Figure 3.2: Linear models for mean summer NDVI and mean winter NDSI for pre- and post-burn and burned and unburned sites.

3.3 What month is the greenest month on average?

If we plot monthly means of NDVI, we can see that the greenest month in Colorado is August.

#ggplot of monthly means
monthly_sum %>%
  filter(data == "ndvi") %>%
  mutate_at(vars(month), funs(factor)) %>%
ggplot(., aes(x=month, y=value_mean, fill=month)) + 
  geom_bar(stat = "identity", width = 0.7, position = "dodge") +
  geom_errorbar(aes(ymin=value_mean-value_std.error, ymax=value_mean+value_std.error), 
                colour = "black", width = 0.7, position = "dodge") +
  scale_x_discrete(labels=c("5"="May", "6"="June", "7"="Jul.", "8"="Aug.", "9"="Sept.")) +
  xlab("Month") +  ylab("NDVI") +
  ggtitle("Average NDVI per Month") +
  theme_few() +
  scale_fill_brewer(palette = "Greens") +
  theme(panel.grid.major=element_blank(), 
        panel.grid.minor=element_blank(), legend.position="none")
Mean NDVI and standard error per summer month across sites from 1984 to 2019.
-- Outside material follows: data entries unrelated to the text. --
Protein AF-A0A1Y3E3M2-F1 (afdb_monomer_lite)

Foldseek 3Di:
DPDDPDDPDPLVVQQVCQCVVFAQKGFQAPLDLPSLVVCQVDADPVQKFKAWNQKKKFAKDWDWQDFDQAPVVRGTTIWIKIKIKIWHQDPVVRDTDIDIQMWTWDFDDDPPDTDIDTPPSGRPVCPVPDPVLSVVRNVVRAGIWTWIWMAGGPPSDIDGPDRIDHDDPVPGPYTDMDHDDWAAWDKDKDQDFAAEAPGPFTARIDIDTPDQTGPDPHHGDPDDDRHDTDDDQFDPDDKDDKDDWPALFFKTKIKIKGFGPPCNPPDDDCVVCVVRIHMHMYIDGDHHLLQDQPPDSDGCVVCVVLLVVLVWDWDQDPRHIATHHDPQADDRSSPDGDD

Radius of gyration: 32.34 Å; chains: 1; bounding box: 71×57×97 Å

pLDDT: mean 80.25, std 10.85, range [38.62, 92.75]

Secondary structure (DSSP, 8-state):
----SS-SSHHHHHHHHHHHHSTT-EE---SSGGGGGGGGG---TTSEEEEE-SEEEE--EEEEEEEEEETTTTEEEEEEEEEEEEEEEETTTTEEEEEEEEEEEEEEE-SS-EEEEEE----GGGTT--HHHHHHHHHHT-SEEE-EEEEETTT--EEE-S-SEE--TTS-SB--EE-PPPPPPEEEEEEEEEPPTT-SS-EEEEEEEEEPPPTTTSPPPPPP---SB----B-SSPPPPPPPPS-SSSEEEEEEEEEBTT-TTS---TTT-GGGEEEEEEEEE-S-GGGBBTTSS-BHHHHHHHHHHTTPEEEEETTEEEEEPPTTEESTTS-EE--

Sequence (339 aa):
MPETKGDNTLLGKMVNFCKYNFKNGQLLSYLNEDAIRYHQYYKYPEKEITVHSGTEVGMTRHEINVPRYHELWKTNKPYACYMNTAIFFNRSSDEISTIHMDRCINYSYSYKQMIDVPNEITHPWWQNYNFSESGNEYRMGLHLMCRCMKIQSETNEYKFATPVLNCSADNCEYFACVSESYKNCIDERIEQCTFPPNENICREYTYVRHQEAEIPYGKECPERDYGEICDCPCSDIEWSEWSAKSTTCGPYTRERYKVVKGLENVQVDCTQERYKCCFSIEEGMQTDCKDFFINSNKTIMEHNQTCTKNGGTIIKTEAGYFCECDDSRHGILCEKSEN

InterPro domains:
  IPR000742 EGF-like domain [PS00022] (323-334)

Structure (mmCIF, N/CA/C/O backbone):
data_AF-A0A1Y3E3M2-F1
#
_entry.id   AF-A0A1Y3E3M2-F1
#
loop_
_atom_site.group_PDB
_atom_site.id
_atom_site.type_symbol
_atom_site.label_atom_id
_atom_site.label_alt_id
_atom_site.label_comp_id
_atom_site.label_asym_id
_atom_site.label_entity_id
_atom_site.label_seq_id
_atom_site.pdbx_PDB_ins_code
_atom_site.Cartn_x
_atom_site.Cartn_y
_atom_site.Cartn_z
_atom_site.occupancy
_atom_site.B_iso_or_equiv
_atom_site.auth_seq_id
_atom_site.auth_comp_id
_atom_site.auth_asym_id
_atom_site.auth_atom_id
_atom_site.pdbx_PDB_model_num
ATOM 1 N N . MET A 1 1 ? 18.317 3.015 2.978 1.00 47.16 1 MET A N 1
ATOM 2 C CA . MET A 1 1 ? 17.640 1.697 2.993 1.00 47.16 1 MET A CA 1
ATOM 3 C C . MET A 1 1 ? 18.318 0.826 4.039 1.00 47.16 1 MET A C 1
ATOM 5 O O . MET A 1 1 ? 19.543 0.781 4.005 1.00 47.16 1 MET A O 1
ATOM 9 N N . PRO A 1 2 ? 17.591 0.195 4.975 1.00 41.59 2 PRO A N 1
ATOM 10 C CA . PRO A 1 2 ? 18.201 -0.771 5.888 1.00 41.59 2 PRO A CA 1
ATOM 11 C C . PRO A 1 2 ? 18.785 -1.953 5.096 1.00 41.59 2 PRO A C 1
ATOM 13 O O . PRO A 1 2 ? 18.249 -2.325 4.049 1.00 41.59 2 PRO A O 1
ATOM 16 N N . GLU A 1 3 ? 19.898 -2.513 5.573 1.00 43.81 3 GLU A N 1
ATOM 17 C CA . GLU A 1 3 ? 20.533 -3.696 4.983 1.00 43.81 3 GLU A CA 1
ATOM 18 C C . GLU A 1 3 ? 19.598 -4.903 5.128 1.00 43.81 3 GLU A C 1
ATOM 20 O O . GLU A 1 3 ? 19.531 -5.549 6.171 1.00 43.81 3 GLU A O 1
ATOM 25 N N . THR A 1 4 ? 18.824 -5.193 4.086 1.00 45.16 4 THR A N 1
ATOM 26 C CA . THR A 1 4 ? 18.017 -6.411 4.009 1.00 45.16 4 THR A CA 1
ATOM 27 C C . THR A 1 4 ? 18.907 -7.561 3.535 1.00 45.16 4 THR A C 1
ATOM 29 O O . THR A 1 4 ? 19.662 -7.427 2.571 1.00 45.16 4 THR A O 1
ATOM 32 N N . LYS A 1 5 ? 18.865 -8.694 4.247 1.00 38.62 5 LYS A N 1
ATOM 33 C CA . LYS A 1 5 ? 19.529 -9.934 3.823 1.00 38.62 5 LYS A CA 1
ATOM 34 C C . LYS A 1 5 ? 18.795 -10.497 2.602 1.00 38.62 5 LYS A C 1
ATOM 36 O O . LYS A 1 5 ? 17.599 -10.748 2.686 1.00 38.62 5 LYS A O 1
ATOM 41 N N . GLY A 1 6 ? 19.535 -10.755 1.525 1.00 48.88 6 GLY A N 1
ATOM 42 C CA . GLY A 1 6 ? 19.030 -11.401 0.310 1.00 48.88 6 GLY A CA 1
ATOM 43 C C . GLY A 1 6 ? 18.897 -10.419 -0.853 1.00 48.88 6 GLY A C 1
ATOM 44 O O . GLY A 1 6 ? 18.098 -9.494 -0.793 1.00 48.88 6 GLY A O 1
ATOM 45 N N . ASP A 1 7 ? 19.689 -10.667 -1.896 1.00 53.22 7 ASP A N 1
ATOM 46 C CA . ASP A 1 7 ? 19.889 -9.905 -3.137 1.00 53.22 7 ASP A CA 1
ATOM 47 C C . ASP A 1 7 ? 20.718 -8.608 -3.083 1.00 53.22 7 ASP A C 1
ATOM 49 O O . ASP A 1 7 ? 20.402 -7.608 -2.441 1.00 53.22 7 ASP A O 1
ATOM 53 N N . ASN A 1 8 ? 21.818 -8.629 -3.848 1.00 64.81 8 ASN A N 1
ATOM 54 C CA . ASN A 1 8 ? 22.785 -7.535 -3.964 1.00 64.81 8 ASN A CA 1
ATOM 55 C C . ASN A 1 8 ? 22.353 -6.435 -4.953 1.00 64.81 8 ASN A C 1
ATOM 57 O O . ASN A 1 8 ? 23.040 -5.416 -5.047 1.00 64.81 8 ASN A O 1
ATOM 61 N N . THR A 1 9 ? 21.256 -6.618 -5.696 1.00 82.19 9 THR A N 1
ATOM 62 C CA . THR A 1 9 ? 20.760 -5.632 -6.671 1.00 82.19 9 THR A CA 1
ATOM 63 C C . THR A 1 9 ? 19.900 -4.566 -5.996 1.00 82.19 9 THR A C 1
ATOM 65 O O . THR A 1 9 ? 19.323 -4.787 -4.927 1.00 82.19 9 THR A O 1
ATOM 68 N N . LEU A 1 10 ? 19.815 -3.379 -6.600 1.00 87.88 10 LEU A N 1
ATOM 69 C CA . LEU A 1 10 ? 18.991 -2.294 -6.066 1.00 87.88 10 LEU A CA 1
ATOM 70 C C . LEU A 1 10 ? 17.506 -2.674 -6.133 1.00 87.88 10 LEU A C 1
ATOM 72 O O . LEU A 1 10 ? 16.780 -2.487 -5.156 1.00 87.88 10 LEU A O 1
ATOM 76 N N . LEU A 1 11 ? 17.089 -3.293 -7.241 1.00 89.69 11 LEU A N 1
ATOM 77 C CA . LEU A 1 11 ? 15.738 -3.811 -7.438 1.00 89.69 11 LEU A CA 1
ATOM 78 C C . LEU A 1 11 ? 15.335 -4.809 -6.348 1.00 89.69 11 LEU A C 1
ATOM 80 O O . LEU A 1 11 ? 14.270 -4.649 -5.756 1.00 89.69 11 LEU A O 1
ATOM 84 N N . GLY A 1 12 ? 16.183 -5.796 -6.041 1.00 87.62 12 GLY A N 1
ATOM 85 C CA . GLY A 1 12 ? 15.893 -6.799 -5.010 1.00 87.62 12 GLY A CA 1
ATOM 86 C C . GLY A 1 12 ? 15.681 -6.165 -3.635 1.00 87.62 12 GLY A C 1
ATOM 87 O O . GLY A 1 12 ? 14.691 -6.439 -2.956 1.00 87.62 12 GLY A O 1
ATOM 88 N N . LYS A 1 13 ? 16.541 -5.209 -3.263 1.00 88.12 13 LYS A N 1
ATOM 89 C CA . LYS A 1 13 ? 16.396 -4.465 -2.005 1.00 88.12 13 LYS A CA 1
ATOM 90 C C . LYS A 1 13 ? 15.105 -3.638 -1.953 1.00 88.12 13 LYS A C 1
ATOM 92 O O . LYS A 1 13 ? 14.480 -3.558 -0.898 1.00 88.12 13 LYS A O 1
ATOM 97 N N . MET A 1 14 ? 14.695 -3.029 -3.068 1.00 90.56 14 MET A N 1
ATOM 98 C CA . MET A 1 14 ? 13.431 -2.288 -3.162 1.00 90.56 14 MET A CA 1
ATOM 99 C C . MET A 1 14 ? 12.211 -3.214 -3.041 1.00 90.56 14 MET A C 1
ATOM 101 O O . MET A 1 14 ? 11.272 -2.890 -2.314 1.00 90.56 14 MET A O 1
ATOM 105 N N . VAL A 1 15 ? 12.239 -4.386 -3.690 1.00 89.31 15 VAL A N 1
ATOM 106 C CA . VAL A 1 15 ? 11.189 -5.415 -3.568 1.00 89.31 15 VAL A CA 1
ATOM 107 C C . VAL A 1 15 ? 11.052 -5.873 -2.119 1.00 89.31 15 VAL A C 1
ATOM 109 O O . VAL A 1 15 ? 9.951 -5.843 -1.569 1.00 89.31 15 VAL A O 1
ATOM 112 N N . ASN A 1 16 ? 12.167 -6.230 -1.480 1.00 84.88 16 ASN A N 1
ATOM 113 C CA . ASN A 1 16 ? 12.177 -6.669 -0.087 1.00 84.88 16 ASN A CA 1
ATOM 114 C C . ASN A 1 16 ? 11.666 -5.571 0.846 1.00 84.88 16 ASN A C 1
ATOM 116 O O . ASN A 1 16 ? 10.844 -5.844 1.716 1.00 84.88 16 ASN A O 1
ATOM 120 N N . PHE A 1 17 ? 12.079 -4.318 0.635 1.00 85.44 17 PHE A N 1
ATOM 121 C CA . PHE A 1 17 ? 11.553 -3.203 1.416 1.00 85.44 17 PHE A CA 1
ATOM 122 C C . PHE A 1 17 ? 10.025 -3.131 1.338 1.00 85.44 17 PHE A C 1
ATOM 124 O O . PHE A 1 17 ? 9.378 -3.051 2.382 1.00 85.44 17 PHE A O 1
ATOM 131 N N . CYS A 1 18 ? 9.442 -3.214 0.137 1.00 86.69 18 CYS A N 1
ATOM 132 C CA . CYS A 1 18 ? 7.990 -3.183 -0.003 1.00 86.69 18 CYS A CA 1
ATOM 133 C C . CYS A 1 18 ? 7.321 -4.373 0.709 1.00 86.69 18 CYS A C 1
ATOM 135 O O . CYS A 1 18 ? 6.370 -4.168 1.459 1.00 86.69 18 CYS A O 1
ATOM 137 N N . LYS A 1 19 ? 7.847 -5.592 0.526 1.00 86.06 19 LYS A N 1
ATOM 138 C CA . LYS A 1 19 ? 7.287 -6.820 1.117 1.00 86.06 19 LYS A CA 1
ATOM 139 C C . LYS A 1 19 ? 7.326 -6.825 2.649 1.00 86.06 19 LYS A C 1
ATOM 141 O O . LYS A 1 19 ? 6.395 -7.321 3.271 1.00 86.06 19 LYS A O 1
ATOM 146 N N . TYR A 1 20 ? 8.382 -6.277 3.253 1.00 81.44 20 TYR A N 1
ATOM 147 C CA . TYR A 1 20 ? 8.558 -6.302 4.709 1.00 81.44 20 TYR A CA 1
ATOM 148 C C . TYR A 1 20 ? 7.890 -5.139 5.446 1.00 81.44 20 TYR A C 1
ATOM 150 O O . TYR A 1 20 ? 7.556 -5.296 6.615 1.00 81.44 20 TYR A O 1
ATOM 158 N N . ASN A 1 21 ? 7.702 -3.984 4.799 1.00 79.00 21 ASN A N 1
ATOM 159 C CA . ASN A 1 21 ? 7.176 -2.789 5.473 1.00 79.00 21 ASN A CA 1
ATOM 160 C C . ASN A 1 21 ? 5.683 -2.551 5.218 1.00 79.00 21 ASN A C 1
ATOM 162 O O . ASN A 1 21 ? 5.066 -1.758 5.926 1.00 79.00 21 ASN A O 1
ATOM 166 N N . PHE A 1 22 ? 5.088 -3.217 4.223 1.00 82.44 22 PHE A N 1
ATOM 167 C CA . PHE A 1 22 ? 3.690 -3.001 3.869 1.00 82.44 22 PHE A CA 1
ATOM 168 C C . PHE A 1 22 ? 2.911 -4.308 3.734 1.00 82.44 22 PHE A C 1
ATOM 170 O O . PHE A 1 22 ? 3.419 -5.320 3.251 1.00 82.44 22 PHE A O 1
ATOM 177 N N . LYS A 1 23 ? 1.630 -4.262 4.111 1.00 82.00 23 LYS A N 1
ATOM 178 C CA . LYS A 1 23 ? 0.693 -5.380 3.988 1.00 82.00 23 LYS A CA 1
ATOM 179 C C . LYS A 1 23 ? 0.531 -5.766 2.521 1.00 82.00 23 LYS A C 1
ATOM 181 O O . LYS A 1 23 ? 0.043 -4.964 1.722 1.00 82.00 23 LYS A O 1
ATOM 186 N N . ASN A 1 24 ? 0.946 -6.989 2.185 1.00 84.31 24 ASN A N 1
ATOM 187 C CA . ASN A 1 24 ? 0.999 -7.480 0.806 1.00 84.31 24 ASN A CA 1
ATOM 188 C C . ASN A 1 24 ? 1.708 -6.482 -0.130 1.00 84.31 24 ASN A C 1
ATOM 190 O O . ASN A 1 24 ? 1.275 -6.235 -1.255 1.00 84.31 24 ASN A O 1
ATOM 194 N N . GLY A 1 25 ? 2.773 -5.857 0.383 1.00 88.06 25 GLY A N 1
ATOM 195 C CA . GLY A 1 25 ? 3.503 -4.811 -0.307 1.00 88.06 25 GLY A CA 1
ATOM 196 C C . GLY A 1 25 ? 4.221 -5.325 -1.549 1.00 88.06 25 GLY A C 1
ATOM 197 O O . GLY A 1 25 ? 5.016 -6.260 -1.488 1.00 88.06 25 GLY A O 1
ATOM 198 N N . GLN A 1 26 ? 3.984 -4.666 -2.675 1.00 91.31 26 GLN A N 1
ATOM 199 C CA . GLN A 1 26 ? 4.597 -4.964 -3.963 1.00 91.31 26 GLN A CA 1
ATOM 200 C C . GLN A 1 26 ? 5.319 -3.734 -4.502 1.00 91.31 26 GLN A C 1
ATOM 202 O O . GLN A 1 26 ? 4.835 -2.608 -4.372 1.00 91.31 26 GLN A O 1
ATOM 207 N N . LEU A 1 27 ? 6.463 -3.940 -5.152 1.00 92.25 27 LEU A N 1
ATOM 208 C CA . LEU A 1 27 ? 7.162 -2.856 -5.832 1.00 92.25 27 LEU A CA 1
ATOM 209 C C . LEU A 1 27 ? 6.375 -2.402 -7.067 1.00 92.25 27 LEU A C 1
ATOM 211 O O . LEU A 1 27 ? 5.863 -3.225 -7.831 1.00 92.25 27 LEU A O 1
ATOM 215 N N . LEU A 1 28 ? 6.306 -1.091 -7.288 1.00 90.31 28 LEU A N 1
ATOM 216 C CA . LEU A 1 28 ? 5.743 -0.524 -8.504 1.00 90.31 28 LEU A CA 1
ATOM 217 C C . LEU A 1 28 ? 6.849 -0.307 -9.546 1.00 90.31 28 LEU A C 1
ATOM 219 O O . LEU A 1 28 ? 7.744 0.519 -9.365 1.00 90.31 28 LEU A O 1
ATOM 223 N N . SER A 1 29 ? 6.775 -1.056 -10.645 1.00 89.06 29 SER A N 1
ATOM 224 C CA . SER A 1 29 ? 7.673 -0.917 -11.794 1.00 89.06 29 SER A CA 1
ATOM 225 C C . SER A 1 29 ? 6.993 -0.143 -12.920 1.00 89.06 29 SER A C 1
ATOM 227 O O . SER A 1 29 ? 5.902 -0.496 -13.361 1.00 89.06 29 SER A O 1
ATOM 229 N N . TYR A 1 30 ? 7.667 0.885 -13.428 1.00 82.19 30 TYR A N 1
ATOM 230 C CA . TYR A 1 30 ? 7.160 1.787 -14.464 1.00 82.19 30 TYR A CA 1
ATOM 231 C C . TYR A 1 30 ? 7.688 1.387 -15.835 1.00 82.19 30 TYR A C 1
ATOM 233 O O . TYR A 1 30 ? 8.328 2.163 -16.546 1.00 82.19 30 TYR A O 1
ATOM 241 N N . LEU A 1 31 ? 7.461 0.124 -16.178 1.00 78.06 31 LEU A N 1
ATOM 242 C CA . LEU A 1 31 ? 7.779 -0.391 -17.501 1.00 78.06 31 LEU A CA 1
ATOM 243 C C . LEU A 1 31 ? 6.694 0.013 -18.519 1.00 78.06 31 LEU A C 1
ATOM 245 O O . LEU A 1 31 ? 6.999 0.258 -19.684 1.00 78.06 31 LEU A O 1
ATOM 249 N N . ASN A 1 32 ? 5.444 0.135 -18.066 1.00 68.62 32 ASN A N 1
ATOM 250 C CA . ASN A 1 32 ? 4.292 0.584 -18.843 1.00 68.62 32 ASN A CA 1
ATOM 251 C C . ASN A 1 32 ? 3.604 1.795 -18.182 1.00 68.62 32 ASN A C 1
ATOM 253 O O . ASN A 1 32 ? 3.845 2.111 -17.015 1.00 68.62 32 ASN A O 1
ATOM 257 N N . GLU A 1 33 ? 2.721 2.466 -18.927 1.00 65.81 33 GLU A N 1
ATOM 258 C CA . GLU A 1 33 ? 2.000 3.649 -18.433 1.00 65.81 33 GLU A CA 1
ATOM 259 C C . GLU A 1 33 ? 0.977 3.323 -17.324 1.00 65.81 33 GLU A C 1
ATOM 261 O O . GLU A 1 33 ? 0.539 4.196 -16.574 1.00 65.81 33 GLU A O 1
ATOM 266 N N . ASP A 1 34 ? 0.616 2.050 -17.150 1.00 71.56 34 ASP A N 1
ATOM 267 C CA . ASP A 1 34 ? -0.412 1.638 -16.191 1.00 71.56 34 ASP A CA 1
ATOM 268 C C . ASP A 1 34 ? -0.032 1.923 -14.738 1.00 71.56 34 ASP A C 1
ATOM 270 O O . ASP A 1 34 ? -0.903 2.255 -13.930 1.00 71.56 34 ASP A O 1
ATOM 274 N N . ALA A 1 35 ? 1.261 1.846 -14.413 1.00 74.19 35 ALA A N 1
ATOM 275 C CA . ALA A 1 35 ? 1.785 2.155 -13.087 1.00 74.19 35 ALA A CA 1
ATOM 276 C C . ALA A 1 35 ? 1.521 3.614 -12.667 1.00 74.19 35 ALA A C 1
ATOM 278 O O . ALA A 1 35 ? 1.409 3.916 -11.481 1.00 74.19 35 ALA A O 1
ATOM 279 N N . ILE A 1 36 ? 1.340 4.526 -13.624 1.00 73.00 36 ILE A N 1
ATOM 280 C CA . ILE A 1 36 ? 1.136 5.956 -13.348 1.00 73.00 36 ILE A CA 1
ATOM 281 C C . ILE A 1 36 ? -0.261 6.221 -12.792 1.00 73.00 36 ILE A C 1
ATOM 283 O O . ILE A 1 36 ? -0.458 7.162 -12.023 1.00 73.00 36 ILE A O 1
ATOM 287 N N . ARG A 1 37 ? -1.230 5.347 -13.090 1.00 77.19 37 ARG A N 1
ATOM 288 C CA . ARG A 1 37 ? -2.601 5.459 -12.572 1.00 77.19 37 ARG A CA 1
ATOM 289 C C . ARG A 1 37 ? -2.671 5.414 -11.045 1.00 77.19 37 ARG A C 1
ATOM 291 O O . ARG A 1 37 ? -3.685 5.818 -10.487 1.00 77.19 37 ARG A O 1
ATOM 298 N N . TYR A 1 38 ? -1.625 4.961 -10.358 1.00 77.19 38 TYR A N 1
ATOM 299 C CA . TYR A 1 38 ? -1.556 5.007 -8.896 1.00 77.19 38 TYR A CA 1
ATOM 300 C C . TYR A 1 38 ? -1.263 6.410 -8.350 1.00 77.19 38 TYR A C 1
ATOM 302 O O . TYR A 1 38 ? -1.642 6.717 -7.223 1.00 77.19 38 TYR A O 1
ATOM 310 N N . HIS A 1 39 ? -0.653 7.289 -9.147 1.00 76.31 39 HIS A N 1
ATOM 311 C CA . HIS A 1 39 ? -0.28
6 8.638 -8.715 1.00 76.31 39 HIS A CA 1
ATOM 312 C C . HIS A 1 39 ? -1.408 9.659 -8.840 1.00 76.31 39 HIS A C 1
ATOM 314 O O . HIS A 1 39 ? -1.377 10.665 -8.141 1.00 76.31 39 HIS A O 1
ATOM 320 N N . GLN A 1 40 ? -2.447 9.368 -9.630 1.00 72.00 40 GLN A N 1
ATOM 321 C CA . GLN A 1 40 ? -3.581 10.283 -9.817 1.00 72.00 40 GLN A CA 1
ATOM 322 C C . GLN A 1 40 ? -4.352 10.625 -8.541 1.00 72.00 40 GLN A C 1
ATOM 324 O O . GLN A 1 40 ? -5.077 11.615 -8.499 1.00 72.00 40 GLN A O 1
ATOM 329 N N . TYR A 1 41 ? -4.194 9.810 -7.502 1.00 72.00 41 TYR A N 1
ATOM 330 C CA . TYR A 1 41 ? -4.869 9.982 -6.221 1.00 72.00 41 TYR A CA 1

Figure 3.3: Mean NDVI and standard error per summer month across sites from 1984 to 2019.

3.4 What month is the snowiest on average?

If we plot the NDSI means for the winter months, we can see that the highest snowfall is January.

# Change ordering manually and make month into factor
monthly_win$month <- factor(monthly_win$month,   
                  levels = c("11","12", "1", "2", "3"))

monthly_win %>%
  filter(data == "ndsi") %>%
ggplot(., aes(x=month,y=value_mean, fill=month)) + 
  geom_bar(stat = "identity", width = 0.7, position = "dodge") +
  geom_errorbar(aes(ymin=value_mean-value_std.error, ymax=value_mean+value_std.error), 
                colour = "black", width = 0.7, position = "dodge") +
  scale_x_discrete(labels=c("11"="Nov.", "12"="Dec", "1"="Jan.", "2"="Feb.", 
                            "3"="Mar.")) +
  xlab("Month") +  ylab("NDSI") +
  ggtitle("Average NDSI per Month") +
  theme_few() +
  scale_fill_brewer(palette = "Purples") +
  theme(panel.grid.major=element_blank(), panel.grid.minor=element_blank(), 
        legend.position="none")
Mean NDSI and standard error per winter month across sites from 1984 to 2019.

Figure 3.4: Mean NDSI and standard error per winter month across sites from 1984 to 2019.